[Stored entries]
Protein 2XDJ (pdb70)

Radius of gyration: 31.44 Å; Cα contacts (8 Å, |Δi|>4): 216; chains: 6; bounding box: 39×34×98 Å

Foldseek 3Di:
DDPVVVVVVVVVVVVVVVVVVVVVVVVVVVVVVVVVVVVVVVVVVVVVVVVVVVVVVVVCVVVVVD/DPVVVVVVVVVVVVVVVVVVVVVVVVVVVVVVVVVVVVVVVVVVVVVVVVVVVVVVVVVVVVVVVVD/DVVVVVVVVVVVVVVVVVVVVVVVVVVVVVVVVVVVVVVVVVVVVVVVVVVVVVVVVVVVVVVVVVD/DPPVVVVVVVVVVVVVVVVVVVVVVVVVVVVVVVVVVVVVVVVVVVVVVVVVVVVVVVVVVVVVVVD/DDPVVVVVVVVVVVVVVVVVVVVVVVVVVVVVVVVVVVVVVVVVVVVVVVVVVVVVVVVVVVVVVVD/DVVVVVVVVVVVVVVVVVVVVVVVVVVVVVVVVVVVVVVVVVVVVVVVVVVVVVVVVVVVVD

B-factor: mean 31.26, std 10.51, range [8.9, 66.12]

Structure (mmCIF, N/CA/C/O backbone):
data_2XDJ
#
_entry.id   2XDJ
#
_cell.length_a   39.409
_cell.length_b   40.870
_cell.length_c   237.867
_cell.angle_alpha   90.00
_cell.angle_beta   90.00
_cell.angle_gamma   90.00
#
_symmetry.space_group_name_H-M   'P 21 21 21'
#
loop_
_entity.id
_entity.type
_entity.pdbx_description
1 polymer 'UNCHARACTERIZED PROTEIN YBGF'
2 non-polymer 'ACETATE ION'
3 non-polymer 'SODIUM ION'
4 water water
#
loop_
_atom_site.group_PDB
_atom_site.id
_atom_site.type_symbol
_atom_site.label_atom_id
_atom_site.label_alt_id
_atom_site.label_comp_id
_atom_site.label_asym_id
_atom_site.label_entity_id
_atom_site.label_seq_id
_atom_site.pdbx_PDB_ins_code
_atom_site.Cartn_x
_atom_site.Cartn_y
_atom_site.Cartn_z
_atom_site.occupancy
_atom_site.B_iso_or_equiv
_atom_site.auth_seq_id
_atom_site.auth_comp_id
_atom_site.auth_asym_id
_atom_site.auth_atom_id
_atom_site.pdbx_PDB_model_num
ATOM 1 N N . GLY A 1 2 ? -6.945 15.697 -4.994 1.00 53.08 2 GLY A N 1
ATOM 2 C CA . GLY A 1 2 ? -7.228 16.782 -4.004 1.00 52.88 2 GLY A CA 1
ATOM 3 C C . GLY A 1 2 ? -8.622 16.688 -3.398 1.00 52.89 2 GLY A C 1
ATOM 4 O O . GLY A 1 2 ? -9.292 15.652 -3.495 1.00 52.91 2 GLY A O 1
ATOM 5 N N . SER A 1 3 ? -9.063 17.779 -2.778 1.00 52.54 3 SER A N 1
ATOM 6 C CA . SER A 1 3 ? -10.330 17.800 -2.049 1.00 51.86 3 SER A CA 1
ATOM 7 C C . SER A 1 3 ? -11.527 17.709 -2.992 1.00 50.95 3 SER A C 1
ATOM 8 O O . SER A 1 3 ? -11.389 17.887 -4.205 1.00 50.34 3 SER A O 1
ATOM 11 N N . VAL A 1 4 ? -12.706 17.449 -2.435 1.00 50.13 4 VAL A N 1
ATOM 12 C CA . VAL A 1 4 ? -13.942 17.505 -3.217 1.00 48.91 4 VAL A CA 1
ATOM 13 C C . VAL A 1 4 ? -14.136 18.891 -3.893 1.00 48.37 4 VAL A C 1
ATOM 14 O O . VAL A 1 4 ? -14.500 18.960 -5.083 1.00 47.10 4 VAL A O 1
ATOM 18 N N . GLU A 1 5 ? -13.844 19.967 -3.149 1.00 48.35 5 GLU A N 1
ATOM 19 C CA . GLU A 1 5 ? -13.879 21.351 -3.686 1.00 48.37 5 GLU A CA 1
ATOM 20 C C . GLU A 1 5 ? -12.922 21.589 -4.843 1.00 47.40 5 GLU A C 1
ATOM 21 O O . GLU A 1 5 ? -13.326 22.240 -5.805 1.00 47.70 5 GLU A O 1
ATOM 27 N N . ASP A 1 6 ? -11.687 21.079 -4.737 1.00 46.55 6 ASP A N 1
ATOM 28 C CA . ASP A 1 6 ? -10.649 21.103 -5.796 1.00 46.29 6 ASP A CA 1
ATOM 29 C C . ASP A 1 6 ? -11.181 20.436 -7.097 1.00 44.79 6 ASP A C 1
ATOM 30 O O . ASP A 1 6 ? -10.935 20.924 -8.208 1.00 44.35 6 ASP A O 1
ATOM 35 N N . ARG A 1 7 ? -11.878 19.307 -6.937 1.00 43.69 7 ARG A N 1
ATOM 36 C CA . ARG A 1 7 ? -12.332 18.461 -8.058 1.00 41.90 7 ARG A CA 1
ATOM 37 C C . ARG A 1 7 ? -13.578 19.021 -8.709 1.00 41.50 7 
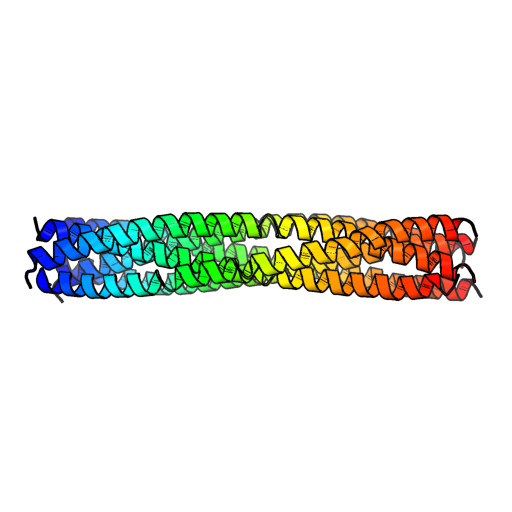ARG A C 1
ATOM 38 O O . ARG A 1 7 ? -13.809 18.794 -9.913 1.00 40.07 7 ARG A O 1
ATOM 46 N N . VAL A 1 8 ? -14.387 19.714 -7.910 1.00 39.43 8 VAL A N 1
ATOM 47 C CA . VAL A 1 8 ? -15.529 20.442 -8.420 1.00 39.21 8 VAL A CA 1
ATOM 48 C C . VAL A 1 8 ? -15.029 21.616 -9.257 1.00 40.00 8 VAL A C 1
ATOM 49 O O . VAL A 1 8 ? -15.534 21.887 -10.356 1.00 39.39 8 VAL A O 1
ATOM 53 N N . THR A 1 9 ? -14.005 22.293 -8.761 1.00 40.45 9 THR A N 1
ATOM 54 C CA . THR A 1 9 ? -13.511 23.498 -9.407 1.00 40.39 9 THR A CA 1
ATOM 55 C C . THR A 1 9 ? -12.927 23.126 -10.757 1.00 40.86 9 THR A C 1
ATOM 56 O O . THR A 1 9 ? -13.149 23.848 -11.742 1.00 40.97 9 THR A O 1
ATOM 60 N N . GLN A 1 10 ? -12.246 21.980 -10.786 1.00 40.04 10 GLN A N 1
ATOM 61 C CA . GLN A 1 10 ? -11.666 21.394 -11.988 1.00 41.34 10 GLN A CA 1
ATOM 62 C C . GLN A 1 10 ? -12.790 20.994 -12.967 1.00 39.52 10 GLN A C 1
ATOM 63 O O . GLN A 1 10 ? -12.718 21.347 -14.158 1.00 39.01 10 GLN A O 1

### TASK STATEMENT:
What do the entries above read from the line containing "ATOM 6 C CA" through the line containing "ATOM 46 N N"? Output those lines exactly, both ends included, with the pictures left out.

### ANSWER BELOW:
ATOM 6 C CA . SER A 1 3 ? -10.330 17.800 -2.049 1.00 51.86 3 SER A CA 1
ATOM 7 C C . SER A 1 3 ? -11.527 17.709 -2.992 1.00 50.95 3 SER A C 1
ATOM 8 O O . SER A 1 3 ? -11.389 17.887 -4.205 1.00 50.34 3 SER A O 1
ATOM 11 N N . VAL A 1 4 ? -12.706 17.449 -2.435 1.00 50.13 4 VAL A N 1
ATOM 12 C CA . VAL A 1 4 ? -13.942 17.505 -3.217 1.00 48.91 4 VAL A CA 1
ATOM 13 C C . VAL A 1 4 ? -14.136 18.891 -3.893 1.00 48.37 4 VAL A C 1
ATOM 14 O O . VAL A 1 4 ? -14.500 18.960 -5.083 1.00 47.10 4 VAL A O 1
ATOM 18 N N . GLU A 1 5 ? -13.844 19.967 -3.149 1.00 48.35 5 GLU A N 1
ATOM 19 C CA . GLU A 1 5 ? -13.879 21.351 -3.686 1.00 48.37 5 GLU A CA 1
ATOM 20 C C . GLU A 1 5 ? -12.922 21.589 -4.843 1.00 47.40 5 GLU A C 1
ATOM 21 O O . GLU A 1 5 ? -13.326 22.240 -5.805 1.00 47.70 5 GLU A O 1
ATOM 27 N N . ASP A 1 6 ? -11.687 21.079 -4.737 1.00 46.55 6 ASP A N 1
ATOM 28 C CA . ASP A 1 6 ? -10.649 21.103 -5.796 1.00 46.29 6 ASP A CA 1
ATOM 29 C C . ASP A 1 6 ? -11.181 20.436 -7.097 1.00 44.79 6 ASP A C 1
ATOM 30 O O . ASP A 1 6 ? -10.935 20.924 -8.208 1.00 44.35 6 ASP A O 1
ATOM 35 N N . ARG A 1 7 ? -11.878 19.307 -6.937 1.00 43.69 7 ARG A N 1
ATOM 36 C CA . ARG A 1 7 ? -12.332 18.461 -8.058 1.00 41.90 7 ARG A CA 1
ATOM 37 C C . ARG A 1 7 ? -13.578 19.021 -8.709 1.00 41.50 7 
ARG A C 1
ATOM 38 O O . ARG A 1 7 ? -13.809 18.794 -9.913 1.00 40.07 7 ARG A O 1
ATOM 46 N N . VAL A 1 8 ? -14.387 19.714 -7.910 1.00 39.43 8 VAL A N 1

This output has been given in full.